The 1940s House was a ratings success, prompting Channel 4 to begin work on The Edwardian Country House, a new reality series with a much-expanded cast and far greater production budget than The 1900 House and The 1940s House. The series' popularity in the U.S. led PBS to commission an American version of the show, Frontier House. The 1940s House was a similar ratings hit in Australia. A very large 53 per cent of professional, managerial, and skilled workers (the ABC Television network's key social demographic) watched the series.

The 1940s House was nominated for a Huw Weldon Award for Specialist Factual at the 2002 British Academy Television Awards (BAFTAs).

==Home media==
The 1940s House was released in the UK by Acorn Media UK on VHS on 22 January 2001, with the company releasing a DVD version in 2007. The VHS was released in the US on 3 December 2002, and the DVD was issued on 5 August 2003 by PBS Direct.
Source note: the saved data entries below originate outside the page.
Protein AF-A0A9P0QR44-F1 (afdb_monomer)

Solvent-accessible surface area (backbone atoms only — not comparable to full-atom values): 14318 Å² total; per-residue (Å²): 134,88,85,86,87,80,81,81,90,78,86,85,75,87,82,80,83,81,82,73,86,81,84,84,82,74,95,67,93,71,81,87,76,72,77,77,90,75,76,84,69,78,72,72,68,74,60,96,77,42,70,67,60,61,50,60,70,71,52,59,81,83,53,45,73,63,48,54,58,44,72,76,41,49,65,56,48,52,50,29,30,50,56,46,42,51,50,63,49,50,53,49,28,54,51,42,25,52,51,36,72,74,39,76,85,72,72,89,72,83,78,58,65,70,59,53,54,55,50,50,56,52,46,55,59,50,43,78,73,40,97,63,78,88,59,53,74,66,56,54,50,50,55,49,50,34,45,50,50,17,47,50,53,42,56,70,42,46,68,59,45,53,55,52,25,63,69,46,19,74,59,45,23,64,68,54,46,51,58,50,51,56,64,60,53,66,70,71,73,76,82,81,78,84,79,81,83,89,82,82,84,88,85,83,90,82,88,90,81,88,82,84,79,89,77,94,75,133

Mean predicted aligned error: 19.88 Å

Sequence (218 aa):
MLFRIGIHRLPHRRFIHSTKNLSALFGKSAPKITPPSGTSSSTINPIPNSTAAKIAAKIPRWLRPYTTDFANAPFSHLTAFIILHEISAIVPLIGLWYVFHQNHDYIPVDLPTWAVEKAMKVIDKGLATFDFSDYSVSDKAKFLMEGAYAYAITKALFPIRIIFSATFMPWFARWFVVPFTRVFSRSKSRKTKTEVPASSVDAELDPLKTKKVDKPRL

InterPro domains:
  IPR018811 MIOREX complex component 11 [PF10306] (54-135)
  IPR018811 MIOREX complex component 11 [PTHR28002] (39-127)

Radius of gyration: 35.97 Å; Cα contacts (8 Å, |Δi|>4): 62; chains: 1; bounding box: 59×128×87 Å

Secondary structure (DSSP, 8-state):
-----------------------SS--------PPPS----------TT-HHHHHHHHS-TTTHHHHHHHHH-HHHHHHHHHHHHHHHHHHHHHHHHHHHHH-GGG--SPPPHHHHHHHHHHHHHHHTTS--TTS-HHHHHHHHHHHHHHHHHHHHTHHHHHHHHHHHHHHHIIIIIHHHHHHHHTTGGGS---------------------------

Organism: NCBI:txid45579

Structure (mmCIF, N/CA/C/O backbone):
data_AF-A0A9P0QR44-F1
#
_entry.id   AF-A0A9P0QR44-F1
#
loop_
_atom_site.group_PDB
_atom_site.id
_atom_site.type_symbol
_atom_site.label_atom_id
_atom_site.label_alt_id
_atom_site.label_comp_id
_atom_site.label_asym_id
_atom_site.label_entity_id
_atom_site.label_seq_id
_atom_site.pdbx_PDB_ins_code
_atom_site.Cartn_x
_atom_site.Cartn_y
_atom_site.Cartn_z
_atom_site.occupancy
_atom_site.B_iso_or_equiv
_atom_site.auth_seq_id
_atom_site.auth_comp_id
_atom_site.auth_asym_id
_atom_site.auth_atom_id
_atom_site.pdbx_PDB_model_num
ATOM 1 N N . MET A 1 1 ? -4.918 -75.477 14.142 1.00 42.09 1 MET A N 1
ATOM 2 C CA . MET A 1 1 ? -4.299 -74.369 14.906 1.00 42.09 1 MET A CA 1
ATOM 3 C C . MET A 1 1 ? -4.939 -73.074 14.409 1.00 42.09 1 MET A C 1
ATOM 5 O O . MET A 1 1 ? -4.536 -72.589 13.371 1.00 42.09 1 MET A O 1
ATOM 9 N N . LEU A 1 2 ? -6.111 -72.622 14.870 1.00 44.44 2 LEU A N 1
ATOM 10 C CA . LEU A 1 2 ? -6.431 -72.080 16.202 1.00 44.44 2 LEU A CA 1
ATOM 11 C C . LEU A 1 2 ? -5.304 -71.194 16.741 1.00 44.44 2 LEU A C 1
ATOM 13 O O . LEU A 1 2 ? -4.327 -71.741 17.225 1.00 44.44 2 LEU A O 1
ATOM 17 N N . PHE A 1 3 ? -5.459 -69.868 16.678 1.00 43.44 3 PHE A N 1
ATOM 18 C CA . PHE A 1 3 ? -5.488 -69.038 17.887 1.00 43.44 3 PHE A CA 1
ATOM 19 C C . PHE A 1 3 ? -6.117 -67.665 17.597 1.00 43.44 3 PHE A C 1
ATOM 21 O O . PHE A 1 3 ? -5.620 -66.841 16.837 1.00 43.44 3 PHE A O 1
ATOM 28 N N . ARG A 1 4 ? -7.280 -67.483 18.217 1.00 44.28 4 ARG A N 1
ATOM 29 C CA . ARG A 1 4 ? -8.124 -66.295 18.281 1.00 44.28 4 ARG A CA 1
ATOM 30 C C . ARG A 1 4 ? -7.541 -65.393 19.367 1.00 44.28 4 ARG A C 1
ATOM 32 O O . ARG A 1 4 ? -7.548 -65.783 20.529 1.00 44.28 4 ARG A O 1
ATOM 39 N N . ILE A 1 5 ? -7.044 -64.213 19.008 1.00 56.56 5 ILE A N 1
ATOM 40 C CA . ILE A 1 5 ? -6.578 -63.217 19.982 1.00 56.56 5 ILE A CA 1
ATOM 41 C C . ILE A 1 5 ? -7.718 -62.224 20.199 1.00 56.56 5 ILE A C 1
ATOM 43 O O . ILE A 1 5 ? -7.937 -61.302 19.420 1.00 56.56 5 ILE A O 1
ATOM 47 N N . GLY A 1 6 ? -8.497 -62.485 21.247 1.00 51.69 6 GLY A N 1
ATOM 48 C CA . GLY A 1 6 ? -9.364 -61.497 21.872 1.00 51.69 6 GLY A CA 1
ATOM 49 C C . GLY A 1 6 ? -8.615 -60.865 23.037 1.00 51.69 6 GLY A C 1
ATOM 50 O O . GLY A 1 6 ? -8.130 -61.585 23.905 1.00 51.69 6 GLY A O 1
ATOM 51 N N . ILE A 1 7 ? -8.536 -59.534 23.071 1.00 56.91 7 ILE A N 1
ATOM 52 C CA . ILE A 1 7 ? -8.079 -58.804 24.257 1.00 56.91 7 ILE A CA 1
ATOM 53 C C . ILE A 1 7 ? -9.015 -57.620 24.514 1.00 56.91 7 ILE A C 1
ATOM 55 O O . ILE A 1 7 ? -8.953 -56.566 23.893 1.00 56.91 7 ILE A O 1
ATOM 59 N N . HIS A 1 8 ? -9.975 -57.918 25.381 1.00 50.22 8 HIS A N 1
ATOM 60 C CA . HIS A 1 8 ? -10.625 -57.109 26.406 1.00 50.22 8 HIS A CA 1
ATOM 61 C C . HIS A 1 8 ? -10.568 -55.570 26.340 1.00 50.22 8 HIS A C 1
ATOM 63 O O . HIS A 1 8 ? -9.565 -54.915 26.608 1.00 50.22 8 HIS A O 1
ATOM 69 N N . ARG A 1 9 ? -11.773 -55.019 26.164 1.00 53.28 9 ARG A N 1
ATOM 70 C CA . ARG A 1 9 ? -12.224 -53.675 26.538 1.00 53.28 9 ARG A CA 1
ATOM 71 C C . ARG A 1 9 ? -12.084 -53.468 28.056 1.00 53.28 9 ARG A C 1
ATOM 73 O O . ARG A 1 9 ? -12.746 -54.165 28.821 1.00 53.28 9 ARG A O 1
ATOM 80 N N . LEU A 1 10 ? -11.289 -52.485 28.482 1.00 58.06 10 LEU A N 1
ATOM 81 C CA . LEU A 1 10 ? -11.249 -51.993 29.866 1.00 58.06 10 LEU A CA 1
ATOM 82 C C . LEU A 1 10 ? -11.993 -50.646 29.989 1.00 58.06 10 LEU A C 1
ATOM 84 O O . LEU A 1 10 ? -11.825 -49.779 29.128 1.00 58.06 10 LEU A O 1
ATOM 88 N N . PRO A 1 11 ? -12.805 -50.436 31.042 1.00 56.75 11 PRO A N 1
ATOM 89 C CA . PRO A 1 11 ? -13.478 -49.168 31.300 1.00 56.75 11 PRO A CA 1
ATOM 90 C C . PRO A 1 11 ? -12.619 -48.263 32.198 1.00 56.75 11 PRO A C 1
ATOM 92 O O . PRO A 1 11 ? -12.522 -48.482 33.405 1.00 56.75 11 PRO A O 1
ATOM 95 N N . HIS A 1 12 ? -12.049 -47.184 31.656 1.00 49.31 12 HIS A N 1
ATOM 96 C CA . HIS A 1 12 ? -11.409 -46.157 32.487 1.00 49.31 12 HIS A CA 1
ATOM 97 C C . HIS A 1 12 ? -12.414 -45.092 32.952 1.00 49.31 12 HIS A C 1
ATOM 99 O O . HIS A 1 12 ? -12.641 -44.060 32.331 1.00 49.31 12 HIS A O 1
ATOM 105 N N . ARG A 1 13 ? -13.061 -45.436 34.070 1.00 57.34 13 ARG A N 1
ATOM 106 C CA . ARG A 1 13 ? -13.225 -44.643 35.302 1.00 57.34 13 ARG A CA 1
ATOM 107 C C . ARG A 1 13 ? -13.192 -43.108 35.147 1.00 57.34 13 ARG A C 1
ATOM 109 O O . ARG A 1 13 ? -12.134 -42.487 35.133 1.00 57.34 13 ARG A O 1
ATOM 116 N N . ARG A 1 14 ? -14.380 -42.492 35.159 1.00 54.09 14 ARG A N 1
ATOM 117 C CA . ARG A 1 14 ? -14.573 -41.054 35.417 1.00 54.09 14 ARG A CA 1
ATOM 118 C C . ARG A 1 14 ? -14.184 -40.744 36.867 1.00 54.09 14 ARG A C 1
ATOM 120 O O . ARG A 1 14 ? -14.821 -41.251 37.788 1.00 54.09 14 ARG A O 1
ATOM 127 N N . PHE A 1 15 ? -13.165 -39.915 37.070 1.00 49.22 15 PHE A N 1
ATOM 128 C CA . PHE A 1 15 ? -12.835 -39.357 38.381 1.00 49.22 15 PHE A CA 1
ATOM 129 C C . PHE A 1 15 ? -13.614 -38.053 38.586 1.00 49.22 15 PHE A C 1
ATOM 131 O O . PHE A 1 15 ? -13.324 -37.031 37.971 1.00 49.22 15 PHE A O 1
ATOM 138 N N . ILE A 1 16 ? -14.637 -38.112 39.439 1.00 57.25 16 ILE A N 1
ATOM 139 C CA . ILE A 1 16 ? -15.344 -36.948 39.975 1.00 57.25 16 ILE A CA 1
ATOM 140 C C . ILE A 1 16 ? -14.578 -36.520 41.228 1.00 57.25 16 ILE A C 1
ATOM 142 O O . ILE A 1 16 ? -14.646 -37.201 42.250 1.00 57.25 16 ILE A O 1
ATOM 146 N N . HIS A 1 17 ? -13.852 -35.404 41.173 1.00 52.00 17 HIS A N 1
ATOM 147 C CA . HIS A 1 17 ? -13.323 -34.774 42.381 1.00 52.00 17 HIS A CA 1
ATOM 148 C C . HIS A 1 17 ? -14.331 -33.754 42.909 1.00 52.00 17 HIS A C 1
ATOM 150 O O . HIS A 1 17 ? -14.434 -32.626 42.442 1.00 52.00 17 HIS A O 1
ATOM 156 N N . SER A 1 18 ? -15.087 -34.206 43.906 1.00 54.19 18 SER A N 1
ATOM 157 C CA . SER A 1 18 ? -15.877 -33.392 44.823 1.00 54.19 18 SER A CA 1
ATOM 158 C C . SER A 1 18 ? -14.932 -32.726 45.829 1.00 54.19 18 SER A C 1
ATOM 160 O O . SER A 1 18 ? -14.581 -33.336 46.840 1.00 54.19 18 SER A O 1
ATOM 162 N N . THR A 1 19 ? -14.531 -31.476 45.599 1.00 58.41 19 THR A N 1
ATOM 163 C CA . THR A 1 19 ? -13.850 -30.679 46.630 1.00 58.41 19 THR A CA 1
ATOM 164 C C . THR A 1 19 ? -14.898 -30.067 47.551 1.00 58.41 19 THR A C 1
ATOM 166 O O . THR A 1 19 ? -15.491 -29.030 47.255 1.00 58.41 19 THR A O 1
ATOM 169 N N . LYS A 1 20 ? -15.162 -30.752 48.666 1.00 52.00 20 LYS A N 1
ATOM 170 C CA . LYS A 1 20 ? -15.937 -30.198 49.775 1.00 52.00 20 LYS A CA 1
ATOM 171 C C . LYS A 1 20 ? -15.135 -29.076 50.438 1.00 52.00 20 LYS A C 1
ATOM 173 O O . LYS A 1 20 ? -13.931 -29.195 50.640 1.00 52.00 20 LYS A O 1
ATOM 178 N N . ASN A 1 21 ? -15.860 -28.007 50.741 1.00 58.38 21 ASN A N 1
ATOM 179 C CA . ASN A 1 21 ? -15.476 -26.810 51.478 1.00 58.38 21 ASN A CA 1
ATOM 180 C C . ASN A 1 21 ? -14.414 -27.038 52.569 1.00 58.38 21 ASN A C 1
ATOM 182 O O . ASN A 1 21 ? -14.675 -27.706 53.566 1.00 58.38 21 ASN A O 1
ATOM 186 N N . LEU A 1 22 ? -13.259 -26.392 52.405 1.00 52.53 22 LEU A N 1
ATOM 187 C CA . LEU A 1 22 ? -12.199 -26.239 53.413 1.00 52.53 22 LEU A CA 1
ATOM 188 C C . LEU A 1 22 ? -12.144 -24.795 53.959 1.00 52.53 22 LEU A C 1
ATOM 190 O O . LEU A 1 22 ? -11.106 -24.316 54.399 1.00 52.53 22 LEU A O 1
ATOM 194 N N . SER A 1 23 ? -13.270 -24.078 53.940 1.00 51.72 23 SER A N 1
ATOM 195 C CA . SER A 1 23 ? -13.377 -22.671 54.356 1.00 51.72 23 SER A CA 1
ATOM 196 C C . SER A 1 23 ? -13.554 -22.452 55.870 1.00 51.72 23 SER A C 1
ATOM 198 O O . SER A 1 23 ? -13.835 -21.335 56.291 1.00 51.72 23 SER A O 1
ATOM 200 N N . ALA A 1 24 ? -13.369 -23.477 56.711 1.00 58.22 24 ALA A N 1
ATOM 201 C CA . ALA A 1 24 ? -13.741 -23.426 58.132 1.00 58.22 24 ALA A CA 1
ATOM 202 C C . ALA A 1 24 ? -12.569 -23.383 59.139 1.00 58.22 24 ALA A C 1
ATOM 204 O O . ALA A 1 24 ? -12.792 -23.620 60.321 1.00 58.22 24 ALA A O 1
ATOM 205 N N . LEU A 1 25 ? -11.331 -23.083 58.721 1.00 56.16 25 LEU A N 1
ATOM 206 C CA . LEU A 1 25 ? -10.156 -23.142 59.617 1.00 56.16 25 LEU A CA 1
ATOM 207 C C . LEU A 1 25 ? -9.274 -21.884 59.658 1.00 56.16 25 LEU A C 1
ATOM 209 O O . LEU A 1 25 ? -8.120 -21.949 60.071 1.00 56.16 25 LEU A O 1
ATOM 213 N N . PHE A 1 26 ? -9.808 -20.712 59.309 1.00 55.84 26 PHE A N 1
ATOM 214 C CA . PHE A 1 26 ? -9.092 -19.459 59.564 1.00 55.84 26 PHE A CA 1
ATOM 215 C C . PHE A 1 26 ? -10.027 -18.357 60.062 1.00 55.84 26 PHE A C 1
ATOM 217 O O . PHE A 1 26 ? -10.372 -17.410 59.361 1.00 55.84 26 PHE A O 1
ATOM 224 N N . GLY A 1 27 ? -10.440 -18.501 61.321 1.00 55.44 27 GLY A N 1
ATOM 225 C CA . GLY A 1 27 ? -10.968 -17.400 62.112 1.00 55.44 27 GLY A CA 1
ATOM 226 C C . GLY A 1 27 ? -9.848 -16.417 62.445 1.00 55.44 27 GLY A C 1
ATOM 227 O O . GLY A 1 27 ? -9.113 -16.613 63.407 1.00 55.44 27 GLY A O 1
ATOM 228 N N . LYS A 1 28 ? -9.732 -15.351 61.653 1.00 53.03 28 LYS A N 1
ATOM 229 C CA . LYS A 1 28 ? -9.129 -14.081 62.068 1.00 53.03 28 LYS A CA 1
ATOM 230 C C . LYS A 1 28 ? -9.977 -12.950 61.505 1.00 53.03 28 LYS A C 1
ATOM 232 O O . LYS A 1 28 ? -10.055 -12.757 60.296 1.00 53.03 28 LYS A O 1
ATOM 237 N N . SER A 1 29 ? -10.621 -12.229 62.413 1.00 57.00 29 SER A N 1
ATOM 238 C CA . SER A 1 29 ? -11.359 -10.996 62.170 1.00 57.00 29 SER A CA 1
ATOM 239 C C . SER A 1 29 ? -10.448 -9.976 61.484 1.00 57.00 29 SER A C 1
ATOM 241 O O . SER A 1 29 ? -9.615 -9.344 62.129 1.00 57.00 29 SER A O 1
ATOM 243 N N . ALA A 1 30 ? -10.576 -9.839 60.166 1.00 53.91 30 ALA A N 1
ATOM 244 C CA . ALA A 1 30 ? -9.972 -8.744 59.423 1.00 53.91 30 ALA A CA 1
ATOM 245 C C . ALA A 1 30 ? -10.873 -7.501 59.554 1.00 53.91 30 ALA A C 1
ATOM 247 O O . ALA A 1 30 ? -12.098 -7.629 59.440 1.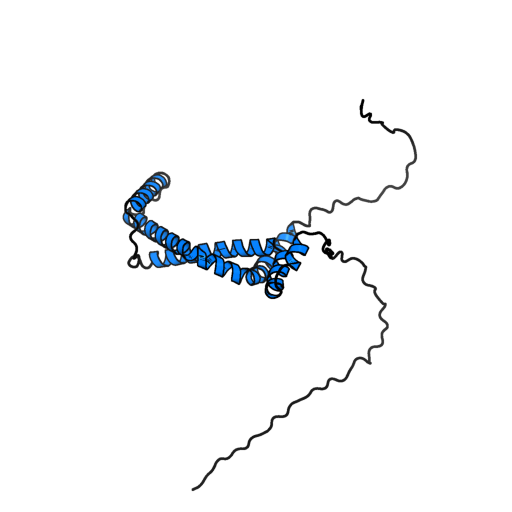00 53.91 30 ALA A O 1
ATOM 248 N N . PRO A 1 31 ? -10.317 -6.300 59.793 1.00 47.72 31 PRO A N 1
ATOM 249 C CA . PRO A 1 31 ? -11.102 -5.076 59.796 1.00 47.72 31 PRO A CA 1
ATOM 250 C C . PRO A 1 31 ? -11.743 -4.886 58.419 1.00 47.72 31 PRO A C 1
ATOM 252 O O . PRO A 1 31 ? -11.099 -5.052 57.382 1.00 47.72 31 PRO A O 1
ATOM 255 N N . LYS A 1 32 ? -13.029 -4.532 58.415 1.00 50.94 32 LYS A N 1
ATOM 256 C CA . LYS A 1 32 ? -13.770 -4.129 57.221 1.00 50.94 32 LYS A CA 1
ATOM 257 C C . LYS A 1 32 ? -13.159 -2.831 56.692 1.00 50.94 32 LYS A C 1
ATOM 259 O O . LYS A 1 32 ? -13.595 -1.744 57.053 1.00 50.94 32 LYS A O 1
ATOM 264 N N . ILE A 1 33 ? -1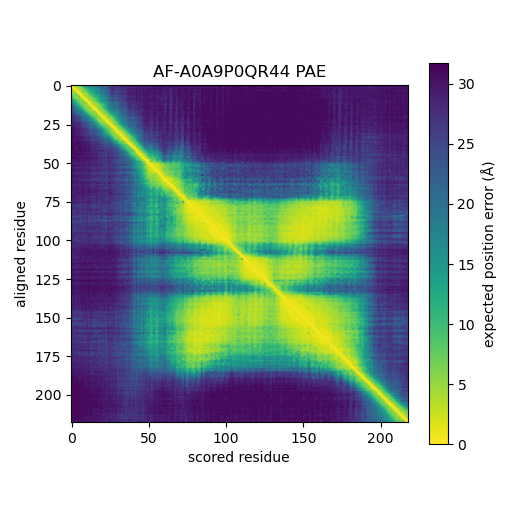2.136 -2.948 55.849 1.00 45.91 33 ILE A N 1
ATOM 265 C CA . ILE A 1 33 ? -11.645 -1.846 55.027 1.00 45.91 33 ILE A CA 1
ATOM 266 C C . ILE A 1 33 ? -12.735 -1.598 53.988 1.00 45.91 33 ILE A C 1
ATOM 268 O O . ILE A 1 33 ? -12.852 -2.303 52.988 1.00 45.91 33 ILE A O 1
ATOM 272 N N . THR A 1 34 ? -13.593 -0.622 54.267 1.00 59.91 34 THR A N 1
ATOM 273 C CA . THR A 1 34 ? -14.390 0.036 53.236 1.00 59.91 34 THR A CA 1
ATOM 274 C C . THR A 1 34 ? -13.431 0.540 52.159 1.00 59.91 34 THR A C 1
ATOM 276 O O . THR A 1 34 ? -12.520 1.303 52.494 1.00 59.91 34 THR A O 1
ATOM 279 N N . PRO A 1 35 ? -13.583 0.142 50.885 1.00 52.03 35 PRO A N 1
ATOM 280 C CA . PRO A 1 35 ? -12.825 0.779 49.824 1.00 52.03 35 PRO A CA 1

A companion book, The 1940s House, was published in 2000 just before the series aired. The companion book was a major success, debuting at Number 1 on the Birmingham Post's hardcover best-seller list. An activity book for children also accompanied the series. A replica of the 1940s House was displayed at the Imperial War Museum.

==Similar Series==
The 1940s House is one in a line of "time capsule" reality television series to air on Channel 4. Others in the genre with a similar format from the same production company include (in order of their airing in the UK):
- The 1900 House – A modern family attempts to live like a family in 1900 (the first series to air)
- The Edwardian Country House - A modern family lives like a wealthy Edwardian manor house family, while a group of disparate strangers portrays the manor house servants and staff (the third series to air). This series was known as The Manor House in the United States.
- Regency House Party - Ten modern men and women attend a manor house party set during the British Regency of the 1810s (the fourth series to air)
- Coal House – A modern family attempts to live like a family in a 1920s Welsh mining community (with two seasons, this was the fifth and sixth series to air)
- Victorian Slum House - Several families and individuals live in a recreated Victorian-era slum building for five weeks, with each week representing a decade from 1860 through 1900.